FINANCIAL REPORTS Triant Technologies Inc.
Corporate Communications Manager
Tom Corcoran
tcorcoran@triant.com
1-800-663-8611

First Quarter 1999 Financial Summary

Management Discussion
Consolidated Balance Sheets (PDF)
Consolidated Statements of Loss and Deficit (PDF)
Consolidated Statements of Changes in Financial Position(PDF)


Management Discussion

There are clear signs that the industry is finally recovering from the downturn and our outlook is positive. We are seeing an ever-growing interest in our products and technology from semiconductor manufacturers and original equipment manufacturers (OEMs) alike – more so than at any other time in our history. In 1999, we are continuing to focus our efforts on securing major orders, forging strategic relationships, and maintaining our technical leadership in equipment health monitoring and advanced fault detection software solutions.

During the first quarter, Triant released version 3.0 of ModelWare/RT. This version represents a breakthrough in equipment health monitoring and fault detection software as it contains the world’s first software agent to automatically build and maintain equipment fault detection models. This capability simplifies the process of setting-up and deploying ModelWare/RT. In addition to automatic creation of models, automatic maintenance of models can be specified to enable detection of a wider range of faults from sudden catastrophic failures to slow drifts in the operation of wafer processing equipment.

The Company’s management and strategic focus for the foreseeable future is to increase revenue and generate net earnings from the semiconductor industry by being the leading supplier of equipment health monitoring and advanced fault detection software solutions, offering value-added customer support services and leveraging the skills and resources of world-wide distribution channel partners.

Revenue for the three months ended March 31, 1999 was $127,669 (compared to $10,640 for the three months ended March 31, 1998). The increase in revenue was mainly attributable to orders for our principal product, ModelWare/RT, through our European distributor, Metron Technology.

Costs and expenses for the three months ended March 31, 1999 were $527,277 (compared to $957,027 for the three months ended March 31, 1998). This 45% decrease in expenses is a result of the Company’s restructuring decision in mid-1998 to focus on core development activities, eliminate certain direct sales and marketing activities, reduce management, sales and marketing, and non-core product development staff, and close excess facilities.

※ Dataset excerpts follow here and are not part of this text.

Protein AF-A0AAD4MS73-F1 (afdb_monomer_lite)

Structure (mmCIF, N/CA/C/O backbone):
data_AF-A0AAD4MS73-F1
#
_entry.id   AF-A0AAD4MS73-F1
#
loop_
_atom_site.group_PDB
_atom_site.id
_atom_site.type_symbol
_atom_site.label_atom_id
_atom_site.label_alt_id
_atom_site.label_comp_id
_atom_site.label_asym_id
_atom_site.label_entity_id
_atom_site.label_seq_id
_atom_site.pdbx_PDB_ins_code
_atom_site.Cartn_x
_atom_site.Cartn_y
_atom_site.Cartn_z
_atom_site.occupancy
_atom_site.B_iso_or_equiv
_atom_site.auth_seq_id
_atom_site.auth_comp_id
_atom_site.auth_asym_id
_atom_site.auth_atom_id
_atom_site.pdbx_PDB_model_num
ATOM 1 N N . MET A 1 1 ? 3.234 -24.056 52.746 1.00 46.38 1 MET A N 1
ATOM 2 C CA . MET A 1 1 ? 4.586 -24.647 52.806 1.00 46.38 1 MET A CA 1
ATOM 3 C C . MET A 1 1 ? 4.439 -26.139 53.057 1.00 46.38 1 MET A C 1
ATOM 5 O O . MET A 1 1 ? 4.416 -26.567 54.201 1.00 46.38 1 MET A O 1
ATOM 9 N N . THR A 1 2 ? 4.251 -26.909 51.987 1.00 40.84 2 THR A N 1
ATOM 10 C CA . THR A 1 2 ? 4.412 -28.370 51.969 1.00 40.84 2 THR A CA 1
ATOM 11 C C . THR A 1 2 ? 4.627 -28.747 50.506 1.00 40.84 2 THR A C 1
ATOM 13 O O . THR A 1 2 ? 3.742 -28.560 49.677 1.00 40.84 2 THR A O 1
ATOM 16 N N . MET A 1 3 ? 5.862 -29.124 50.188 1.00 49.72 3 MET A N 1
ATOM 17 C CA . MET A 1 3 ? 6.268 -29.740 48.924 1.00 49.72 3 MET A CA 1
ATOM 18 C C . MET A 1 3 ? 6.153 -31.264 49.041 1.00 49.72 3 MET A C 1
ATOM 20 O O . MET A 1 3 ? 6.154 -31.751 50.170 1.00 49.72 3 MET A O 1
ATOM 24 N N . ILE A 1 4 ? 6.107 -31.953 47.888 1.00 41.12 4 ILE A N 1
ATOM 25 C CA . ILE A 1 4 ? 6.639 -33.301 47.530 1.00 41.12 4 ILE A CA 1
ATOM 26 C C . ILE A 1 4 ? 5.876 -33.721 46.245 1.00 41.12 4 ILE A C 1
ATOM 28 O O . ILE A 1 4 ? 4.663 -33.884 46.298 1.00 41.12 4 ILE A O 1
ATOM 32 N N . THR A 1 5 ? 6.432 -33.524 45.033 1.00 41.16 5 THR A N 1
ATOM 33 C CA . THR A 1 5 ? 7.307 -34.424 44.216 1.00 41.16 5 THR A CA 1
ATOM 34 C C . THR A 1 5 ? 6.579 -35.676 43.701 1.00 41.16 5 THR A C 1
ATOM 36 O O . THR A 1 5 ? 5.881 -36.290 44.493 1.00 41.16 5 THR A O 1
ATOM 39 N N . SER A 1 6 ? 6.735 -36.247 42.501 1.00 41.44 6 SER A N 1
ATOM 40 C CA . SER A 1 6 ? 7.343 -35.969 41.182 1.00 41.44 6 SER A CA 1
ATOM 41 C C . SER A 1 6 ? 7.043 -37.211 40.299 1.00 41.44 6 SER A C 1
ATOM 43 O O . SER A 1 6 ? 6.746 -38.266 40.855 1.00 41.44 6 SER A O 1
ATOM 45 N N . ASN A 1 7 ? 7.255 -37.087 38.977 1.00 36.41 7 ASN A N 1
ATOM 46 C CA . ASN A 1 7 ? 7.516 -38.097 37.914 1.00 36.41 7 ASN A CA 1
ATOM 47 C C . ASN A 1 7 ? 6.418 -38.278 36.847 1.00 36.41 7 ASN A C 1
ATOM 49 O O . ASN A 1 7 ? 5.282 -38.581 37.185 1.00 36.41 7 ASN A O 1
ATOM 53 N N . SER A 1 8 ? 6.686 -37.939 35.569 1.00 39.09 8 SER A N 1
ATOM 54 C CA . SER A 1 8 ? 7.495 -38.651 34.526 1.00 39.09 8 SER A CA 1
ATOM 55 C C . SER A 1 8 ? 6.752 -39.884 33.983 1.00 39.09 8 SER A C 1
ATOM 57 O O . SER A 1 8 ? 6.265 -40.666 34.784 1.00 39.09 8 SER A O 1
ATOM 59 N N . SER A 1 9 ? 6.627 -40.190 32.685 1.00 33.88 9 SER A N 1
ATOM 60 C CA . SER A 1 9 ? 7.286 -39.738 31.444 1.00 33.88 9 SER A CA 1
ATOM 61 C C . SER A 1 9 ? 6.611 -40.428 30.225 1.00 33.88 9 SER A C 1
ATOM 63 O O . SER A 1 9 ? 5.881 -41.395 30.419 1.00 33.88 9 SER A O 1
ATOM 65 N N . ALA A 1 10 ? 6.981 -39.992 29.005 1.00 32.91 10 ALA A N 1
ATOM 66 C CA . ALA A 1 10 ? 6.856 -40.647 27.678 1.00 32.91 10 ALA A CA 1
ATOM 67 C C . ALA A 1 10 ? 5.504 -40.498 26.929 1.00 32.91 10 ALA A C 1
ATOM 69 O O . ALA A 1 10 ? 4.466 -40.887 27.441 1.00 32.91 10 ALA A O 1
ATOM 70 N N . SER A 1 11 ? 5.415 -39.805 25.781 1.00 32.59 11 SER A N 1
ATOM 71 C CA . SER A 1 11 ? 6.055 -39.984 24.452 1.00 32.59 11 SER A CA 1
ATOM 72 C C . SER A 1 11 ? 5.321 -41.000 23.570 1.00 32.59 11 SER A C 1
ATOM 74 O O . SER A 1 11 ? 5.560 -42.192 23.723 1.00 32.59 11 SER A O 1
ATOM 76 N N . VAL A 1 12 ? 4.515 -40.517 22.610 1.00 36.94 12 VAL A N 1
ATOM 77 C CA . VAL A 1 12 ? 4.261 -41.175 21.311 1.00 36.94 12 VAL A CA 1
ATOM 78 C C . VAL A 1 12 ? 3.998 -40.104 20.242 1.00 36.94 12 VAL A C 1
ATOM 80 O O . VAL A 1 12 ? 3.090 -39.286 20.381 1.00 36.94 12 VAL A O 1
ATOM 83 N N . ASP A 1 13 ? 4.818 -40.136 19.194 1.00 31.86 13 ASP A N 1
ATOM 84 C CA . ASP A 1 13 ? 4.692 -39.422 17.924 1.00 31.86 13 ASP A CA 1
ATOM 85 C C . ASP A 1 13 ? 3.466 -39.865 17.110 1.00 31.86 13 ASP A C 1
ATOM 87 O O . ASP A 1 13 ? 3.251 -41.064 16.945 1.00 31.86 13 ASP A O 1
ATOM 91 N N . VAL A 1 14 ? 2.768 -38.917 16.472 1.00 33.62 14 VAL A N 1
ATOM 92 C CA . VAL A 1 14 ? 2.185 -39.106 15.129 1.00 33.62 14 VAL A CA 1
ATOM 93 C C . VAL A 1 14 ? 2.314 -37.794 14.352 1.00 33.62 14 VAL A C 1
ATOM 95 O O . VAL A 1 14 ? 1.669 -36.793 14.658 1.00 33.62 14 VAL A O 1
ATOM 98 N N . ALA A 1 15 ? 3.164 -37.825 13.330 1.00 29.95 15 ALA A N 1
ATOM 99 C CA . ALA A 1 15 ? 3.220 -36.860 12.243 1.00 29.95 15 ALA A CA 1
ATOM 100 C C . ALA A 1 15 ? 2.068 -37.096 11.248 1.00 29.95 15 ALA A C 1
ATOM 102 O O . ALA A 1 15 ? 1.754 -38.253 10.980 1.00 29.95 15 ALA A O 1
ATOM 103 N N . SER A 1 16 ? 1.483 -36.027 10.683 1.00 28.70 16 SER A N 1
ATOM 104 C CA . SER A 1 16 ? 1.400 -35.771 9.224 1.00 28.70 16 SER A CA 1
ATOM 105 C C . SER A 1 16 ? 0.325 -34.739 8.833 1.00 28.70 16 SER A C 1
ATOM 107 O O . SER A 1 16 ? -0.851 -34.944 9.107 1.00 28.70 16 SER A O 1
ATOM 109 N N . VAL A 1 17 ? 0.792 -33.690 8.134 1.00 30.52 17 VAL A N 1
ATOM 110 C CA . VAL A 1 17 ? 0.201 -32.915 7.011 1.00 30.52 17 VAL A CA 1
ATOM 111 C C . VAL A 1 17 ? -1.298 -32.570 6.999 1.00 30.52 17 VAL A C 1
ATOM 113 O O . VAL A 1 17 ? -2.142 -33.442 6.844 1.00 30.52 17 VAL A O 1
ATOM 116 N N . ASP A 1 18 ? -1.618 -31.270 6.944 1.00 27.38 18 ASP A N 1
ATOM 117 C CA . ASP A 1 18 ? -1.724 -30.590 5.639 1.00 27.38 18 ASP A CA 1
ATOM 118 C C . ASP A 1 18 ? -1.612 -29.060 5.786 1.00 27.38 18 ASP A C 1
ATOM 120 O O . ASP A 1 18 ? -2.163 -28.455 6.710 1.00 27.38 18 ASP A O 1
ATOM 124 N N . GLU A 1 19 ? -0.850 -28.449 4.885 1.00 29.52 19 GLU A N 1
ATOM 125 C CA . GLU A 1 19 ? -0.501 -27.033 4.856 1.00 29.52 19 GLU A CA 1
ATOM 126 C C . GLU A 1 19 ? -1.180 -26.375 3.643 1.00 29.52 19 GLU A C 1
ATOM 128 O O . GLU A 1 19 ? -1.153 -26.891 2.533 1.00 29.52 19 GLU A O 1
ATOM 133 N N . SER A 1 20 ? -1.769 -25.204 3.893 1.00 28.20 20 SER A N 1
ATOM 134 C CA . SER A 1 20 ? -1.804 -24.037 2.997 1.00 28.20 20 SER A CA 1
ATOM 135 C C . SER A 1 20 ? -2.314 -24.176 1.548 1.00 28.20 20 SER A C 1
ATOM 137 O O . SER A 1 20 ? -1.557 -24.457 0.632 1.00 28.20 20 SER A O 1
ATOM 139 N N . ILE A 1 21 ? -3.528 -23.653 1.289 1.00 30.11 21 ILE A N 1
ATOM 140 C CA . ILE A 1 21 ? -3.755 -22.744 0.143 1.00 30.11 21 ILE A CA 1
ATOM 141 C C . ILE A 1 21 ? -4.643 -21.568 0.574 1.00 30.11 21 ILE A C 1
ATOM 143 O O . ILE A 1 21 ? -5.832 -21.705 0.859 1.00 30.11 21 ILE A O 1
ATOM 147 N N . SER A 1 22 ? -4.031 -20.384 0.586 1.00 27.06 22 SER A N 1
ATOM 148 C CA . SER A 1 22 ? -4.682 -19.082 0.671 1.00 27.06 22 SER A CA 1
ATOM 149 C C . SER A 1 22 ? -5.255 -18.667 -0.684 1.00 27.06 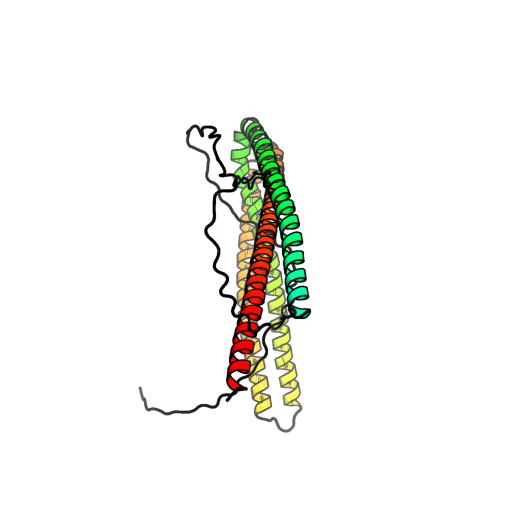22 SER A C 1
ATOM 151 O O . SER A 1 22 ? -4.553 -18.765 -1.689 1.00 27.06 22 SER A O 1
ATOM 153 N N . LEU A 1 23 ? -6.438 -18.052 -0.702 1.00 28.34 23 LEU A N 1
ATOM 154 C CA . LEU A 1 23 ? -6.802 -17.099 -1.752 1.00 28.34 23 LEU A CA 1
ATOM 155 C C . LEU A 1 23 ? -7.312 -15.814 -1.102 1.00 28.34 23 LEU A C 1
ATOM 157 O O . LEU A 1 23 ? -8.424 -15.711 -0.590 1.00 28.34 23 LEU A O 1
ATOM 161 N N . SER A 1 24 ? -6.397 -14.854 -1.090 1.00 27.33 24 SER A N 1
ATOM 162 C CA . SER A 1 24 ? -6.532 -13.474 -0.663 1.00 27.33 24 SER A CA 1
ATOM 163 C C . SER A 1 24 ? -7.504 -12.695 -1.546 1.00 27.33 24 SER A C 1
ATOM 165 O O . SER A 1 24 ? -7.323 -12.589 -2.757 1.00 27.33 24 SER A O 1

Loss from operations and net loss for the three months ended March 31, 1999 were $399,608 (compared to loss from operations and net loss of $946,387 for the three months ended March 31, 1998). This 58% decrease in loss from operations and net loss for the three months ended March 31, 1999 reflects the combination of an increase in revenue and a significant decrease in costs and expenses. The loss per share for the three months ended March 31, 1999 was $0.02 (compared to a loss per share of $0.07 for the three months ended March 31, 1998). This 71% decrease in loss per share resulted from the combination of a lower net loss and a higher number of shares outstanding.

At March 31, 1999, cash and cash equivalents were $377,892 (compared to $259,837 at March 31, 1998), working capital deficiency was $13,794 (compared to working capital of $181,360 at March 31, 1998), assets were $627,262 (compared to $903,707 at March 31, 1998), and capital deficiency was $395,899 (compared to shareholders’ equity of $16,420 at March 31, 1998). Since the beginning of 1999, the Company has raised approximately $1.0 million in equity financing (of which $0.7 million was raised during the first quarter and $0.3 was raised subsequent to the first quarter in May 1999).

Triant’s key objectives for 1999 include supporting its distribution partners in Europe, Japan and Asia-Pacific; expanding its distribution channels in other countries such as the U.S., Singapore and Taiwan; seeking out global partners and forming strategic alliances; enhancing current products and developing new products to address the requirements of both semiconductor manufacturers and semiconductor equipment manufacturers; and ongoing strengthening of our financial resources in order to achieve significant growth in revenue and the achievement of sustainable profitability.

 

Certain of above statements include forward-looking statements involving risks and uncertainties which may cause the actual results, performance or achievements of the Company to be materially different from those implied by such forward-looking statements. Please refer to a discussion of these and other factors in the Company's 20-F, 6-K, Annual Information Form and other filings with United States, British Columbia and Ontario securities regulatory authorities.